The British Baptist theologian Paul Fiddes tells the story of workers renovating an old residence. Working in the basement, they were quite puzzled by a pit they found downstairs. Was it the place where coal was stored up until needed for heating the family home? They had never quite seen one just like it. After some inquiries, they discovered that the house used to be a small Baptist chapel, which eventually sold the property to a developer decades ago. The chapel had been turned into a duplex, and the “coal pit” turned out to be the one-time congregation’s baptistery! (recounted by Fiddes in his Tracks and Traces volume of essays on Baptist identity).
These two stories remind us that times change. A house was built by an enterprising family in one generation and a couple of generations removed, the years of work creating a homestead out on the Kansas prairie became a curious footnote, nearly forgotten. What looked like a coal pit was really a sacred place, a “home” of sorts for the faithful, where they were to be brought into the fellowship of a congregation and more importantly, to follow Jesus obediently into the baptismal waters.
A congregation could build a chapel (in this sense of the word, a smaller church building), and years later the very focal point of a Baptist worshipping community (its baptistery) had been long disused, its original purpose forgotten as the congregation moved on to build bigger facilities elsewhere or the fellowship simply disbanded at some point in the past.
Today we encounter a road of sorts. The path to baptism and the way of discipleship intersect necessarily where we move from being an interested learner to the decision to follow Jesus as believers. Each Christian has to follow this pathway (though curiously the road may seem longer or shorter, steeper or smoother, depending on the faith journey made by an individual). Nonetheless, along that way, as a person moves toward baptism and the life of discipleship, the Church has the task of road upkeep. Without a community of believers encouraging and supporting newcomers to the faith, the pathways might be forgotten, leaving very little clue about how to find one’s way along the path of Christian discipleship.

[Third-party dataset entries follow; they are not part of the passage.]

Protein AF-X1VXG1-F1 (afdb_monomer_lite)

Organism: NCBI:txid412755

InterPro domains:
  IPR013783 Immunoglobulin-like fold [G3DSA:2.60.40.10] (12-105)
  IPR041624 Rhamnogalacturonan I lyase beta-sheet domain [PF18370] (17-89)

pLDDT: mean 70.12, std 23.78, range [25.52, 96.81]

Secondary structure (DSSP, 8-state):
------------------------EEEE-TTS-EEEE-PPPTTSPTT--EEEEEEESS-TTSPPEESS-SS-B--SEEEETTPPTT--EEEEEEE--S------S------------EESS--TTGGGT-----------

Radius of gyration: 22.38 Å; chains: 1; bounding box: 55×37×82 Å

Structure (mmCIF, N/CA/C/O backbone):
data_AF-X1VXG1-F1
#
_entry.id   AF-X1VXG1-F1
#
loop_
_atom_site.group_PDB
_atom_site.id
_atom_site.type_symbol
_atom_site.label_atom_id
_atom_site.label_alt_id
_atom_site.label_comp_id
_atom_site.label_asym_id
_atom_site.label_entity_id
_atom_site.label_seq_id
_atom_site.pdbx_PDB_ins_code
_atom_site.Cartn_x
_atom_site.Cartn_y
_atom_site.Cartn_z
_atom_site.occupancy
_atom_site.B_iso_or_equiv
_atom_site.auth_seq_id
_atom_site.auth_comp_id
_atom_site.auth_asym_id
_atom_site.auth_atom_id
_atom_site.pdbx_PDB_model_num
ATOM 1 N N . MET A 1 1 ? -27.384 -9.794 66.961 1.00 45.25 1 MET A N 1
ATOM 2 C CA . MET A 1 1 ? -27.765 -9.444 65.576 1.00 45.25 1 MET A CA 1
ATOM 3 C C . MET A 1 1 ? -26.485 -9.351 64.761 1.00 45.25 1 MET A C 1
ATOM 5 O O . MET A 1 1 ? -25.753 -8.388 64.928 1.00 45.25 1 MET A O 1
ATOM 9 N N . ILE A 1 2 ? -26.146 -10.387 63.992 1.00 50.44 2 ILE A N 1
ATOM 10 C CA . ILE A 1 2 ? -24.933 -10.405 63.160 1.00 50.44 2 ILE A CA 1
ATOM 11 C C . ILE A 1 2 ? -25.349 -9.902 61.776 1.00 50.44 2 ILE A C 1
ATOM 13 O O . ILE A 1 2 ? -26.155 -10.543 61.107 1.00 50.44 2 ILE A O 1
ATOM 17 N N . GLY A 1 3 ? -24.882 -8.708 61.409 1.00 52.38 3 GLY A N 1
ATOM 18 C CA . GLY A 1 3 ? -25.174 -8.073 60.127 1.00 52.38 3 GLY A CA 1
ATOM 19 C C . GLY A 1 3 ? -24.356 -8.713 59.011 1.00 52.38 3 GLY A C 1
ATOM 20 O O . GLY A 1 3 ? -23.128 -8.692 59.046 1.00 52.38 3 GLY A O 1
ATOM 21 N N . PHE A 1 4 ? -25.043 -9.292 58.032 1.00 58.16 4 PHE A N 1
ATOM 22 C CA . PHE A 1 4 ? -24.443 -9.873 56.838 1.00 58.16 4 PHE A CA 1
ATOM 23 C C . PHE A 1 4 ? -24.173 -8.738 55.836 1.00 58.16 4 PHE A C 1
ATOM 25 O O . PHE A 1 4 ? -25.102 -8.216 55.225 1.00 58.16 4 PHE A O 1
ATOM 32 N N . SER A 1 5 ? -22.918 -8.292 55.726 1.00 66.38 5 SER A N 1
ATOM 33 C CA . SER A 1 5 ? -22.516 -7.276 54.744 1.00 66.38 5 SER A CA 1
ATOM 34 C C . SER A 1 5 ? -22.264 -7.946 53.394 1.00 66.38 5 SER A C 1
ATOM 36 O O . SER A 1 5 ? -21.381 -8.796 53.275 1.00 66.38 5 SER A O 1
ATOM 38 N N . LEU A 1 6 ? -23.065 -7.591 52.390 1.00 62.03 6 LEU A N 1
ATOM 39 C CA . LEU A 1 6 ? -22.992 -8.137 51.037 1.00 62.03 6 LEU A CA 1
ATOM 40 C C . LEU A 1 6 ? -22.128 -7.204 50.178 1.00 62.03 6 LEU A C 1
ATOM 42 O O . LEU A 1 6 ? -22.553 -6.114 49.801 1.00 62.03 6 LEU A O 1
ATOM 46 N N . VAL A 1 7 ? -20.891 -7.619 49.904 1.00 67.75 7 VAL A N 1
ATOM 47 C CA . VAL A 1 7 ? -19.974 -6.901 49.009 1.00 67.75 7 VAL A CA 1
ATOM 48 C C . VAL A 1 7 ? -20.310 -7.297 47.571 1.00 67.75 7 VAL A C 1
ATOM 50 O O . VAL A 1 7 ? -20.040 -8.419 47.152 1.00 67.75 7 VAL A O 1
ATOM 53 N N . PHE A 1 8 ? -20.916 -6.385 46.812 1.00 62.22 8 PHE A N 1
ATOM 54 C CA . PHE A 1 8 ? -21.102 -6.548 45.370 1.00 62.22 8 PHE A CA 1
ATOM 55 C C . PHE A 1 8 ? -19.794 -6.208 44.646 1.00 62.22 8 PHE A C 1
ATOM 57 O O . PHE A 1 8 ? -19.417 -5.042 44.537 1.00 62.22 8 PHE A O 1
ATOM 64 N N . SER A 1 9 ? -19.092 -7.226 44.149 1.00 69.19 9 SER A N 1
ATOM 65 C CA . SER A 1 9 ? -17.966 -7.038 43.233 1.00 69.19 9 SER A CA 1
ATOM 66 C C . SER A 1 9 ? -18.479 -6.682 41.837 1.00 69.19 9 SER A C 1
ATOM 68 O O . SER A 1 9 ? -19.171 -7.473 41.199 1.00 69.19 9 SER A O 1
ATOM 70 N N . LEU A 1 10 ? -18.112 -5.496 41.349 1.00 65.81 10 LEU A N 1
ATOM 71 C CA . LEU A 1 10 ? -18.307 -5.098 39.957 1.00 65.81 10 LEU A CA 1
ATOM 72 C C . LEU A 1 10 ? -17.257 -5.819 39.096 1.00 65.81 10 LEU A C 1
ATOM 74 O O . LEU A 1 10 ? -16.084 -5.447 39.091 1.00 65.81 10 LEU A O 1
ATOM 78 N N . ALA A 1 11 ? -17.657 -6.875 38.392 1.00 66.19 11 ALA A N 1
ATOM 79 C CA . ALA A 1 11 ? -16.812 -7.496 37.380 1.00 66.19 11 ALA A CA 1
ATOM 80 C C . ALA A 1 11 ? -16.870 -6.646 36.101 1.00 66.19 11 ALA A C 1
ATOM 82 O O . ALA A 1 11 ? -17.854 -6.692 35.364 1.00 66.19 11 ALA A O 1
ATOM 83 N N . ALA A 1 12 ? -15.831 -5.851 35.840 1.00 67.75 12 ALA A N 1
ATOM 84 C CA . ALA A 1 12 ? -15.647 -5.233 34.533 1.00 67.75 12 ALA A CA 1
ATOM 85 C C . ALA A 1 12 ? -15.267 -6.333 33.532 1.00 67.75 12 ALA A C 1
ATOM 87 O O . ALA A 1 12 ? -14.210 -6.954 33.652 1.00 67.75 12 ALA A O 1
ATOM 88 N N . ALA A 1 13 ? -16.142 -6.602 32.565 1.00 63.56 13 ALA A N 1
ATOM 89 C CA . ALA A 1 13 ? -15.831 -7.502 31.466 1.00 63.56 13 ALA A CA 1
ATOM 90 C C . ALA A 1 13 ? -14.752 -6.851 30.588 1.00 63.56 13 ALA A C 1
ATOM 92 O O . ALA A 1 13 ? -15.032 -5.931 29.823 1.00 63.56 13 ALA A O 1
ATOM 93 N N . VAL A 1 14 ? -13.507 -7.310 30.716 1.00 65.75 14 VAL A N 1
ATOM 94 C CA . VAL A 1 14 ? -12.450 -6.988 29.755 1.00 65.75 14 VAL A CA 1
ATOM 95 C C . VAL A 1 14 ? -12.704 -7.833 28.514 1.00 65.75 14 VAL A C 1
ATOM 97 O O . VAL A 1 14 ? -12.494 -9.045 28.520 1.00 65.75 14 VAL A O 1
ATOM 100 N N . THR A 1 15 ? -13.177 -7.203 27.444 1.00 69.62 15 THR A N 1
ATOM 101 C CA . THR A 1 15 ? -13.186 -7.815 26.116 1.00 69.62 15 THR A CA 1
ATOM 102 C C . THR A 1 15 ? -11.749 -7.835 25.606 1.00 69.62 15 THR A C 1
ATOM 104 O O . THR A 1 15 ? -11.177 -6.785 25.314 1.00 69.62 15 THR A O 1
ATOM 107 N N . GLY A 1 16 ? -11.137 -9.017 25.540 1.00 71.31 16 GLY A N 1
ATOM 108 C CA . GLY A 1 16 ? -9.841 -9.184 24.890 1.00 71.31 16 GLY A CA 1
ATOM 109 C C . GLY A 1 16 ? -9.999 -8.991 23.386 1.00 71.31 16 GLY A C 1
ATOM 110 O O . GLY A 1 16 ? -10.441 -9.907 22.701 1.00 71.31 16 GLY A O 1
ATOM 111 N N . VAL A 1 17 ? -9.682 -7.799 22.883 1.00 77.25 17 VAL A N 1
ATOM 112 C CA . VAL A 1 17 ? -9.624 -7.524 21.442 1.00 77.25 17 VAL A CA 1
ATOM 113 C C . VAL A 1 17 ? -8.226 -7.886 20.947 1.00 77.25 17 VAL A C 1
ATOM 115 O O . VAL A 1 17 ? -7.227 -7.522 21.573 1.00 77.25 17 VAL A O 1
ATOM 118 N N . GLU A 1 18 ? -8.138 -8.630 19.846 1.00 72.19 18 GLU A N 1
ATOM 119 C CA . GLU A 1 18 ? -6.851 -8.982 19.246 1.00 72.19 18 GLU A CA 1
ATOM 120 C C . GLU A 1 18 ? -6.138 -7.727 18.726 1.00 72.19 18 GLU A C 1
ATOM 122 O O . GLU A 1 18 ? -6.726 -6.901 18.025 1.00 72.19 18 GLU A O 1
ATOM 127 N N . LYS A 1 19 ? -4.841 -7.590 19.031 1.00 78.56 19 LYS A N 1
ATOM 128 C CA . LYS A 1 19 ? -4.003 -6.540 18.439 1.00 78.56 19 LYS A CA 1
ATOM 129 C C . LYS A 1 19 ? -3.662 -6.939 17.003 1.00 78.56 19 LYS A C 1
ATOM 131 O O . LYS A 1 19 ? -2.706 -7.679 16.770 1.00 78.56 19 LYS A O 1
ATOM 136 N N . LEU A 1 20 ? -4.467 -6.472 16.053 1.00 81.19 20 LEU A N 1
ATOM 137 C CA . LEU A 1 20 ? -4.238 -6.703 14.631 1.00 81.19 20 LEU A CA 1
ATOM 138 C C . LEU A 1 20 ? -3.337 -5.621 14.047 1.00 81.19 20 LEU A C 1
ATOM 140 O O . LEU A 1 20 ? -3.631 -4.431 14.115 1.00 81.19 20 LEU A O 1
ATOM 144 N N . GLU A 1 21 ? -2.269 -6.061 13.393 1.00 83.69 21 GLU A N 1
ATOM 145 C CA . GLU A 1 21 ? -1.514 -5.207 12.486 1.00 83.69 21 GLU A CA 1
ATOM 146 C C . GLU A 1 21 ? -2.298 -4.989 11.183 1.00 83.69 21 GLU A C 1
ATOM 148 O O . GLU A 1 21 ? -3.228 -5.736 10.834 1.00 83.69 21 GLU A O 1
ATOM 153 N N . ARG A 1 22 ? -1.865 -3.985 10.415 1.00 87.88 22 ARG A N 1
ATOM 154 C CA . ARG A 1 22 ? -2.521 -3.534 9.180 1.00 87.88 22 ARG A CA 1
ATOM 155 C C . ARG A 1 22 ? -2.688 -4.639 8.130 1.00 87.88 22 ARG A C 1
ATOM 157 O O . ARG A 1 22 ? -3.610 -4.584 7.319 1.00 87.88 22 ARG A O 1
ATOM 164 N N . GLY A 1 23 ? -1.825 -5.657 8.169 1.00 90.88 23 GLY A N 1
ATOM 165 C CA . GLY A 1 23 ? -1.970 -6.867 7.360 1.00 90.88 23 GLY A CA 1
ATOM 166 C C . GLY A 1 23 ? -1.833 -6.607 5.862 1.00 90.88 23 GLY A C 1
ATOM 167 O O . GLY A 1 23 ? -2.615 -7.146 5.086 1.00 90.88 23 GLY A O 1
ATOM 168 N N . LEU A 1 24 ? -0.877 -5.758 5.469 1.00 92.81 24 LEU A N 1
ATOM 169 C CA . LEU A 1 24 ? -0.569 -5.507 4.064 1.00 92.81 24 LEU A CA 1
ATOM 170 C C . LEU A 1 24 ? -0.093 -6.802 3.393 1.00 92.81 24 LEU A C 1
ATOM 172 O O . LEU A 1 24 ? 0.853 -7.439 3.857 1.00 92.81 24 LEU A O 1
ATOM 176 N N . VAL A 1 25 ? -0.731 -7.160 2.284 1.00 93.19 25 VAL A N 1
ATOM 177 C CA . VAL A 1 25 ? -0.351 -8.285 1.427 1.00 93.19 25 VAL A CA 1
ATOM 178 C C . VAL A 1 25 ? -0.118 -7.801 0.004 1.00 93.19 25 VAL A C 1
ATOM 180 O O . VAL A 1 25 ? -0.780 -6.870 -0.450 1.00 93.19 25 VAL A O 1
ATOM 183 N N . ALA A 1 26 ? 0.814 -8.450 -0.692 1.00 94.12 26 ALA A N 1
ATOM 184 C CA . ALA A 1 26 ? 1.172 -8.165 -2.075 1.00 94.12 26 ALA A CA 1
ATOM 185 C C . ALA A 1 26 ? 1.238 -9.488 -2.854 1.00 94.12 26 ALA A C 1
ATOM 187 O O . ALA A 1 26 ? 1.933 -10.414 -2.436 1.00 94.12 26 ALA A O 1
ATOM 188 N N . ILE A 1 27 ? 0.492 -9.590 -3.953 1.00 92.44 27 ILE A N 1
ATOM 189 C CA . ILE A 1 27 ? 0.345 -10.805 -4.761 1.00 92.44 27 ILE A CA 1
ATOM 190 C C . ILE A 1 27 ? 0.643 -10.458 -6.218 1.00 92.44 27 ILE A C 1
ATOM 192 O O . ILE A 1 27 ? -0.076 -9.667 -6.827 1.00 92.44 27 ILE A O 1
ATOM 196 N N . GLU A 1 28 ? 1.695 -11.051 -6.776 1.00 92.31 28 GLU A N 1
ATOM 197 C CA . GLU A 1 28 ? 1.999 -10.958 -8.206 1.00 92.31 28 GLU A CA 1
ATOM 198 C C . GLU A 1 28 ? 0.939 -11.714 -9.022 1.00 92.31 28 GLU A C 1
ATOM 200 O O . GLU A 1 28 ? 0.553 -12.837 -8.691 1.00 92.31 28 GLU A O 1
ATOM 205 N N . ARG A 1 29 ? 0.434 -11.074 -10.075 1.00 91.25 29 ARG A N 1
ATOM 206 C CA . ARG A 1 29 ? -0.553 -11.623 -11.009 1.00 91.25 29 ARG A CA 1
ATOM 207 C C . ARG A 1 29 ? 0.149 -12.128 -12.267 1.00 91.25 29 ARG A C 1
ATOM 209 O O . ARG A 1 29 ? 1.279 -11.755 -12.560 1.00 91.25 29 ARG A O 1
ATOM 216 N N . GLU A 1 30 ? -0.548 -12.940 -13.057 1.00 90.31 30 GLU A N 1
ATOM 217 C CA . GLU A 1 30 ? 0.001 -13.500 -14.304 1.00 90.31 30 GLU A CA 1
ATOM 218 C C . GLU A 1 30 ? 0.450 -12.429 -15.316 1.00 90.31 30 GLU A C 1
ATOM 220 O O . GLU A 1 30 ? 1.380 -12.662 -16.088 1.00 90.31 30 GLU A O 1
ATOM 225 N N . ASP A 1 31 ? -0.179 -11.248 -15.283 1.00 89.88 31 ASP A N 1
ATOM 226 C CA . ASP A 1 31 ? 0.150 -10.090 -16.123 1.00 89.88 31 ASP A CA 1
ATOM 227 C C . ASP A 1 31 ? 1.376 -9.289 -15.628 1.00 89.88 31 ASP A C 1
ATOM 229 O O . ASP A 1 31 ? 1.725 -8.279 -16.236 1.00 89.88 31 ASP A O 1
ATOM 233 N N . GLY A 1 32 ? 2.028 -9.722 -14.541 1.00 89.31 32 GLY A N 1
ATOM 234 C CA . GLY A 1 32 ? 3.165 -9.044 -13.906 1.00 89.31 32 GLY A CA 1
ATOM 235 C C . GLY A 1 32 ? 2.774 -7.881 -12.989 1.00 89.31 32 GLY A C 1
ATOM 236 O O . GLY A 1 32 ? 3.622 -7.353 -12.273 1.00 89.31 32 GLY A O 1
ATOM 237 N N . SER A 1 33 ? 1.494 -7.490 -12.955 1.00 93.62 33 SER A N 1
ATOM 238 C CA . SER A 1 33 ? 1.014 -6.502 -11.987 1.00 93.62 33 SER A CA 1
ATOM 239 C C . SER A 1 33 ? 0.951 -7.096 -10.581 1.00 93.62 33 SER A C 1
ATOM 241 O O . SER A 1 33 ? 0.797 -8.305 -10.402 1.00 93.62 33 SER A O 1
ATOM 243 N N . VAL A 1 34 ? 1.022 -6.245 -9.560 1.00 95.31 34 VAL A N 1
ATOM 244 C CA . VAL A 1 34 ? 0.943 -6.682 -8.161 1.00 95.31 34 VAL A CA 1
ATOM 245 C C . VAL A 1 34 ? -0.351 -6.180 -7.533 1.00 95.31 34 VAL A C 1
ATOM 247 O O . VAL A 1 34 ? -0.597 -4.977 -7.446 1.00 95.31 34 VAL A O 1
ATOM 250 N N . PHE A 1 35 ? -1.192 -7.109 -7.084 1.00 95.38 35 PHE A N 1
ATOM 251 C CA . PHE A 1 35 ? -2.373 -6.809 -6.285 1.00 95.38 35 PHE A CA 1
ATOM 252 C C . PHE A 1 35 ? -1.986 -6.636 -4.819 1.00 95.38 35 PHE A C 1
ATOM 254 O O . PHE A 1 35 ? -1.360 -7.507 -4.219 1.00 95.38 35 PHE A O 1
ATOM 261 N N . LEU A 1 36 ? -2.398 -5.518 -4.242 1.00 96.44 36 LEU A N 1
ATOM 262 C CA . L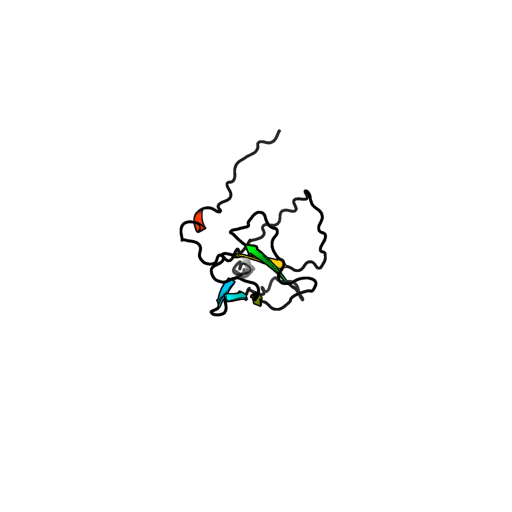EU A 1 36 ? -2.170 -5.144 -2.858 1.00 96.44 36 LEU A CA 1
ATOM 263 C C . LEU A 1 36 ? -3.505 -5.082 -2.129 1.00 96.44 36 LEU A C 1
ATOM 265 O O . LEU A 1 36 ? -4.485 -4.575 -2.676 1.00 96.44 36 LEU A O 1
ATOM 269 N N . SER A 1 37 ? -3.538 -5.546 -0.884 1.00 95.31 37 SER A N 1
ATOM 270 C CA . SER A 1 37 ? -4.694 -5.385 0.001 1.00 95.31 37 SER A CA 1
ATOM 271 C C . SER A 1 37 ? -4.258 -5.270 1.457 1.00 95.31 37 SER A C 1
ATOM 273 O O . SER A 1 37 ? -3.188 -5.746 1.831 1.00 95.31 37 SER A O 1
ATOM 275 N N . TRP A 1 38 ? -5.064 -4.595 2.270 1.00 95.62 38 TRP A N 1
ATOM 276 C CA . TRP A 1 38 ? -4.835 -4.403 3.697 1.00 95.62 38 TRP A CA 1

There are many roads we traverse in life. Sometimes, the roads are straight and smooth. Other times, we find ourselves on the twists and turns of difficult terrain. Faith can be just like either type of road, veering off when we least expect or taking us down paths that we don’t know if we can quite make it all the way across. I give thanks constantly that when I’m out on such roads, I can see the well-worn footpaths of other saints (and even a few sinners) that have gone on ahead of me.
Together, we gather each week to worship and grow together in faith. When we are at our best in discipleship mode, we understand this gathering place as more than the sum of its utility bills and maintenance upkeep. It is a sacred homecoming where souls are tended and new life is nudged and ministry is fanned to flame. If your church feels more like a place barely holding on, it's time for a recalibration, lest the roadway path and the "chapel" start to lose their sense of why they exist in the first place.
Together, we aim to be the group of disciples who tell and live out this story called “gospel”, so that others may seek and find. Together, we search for the roads that lead us to our true home. Amen.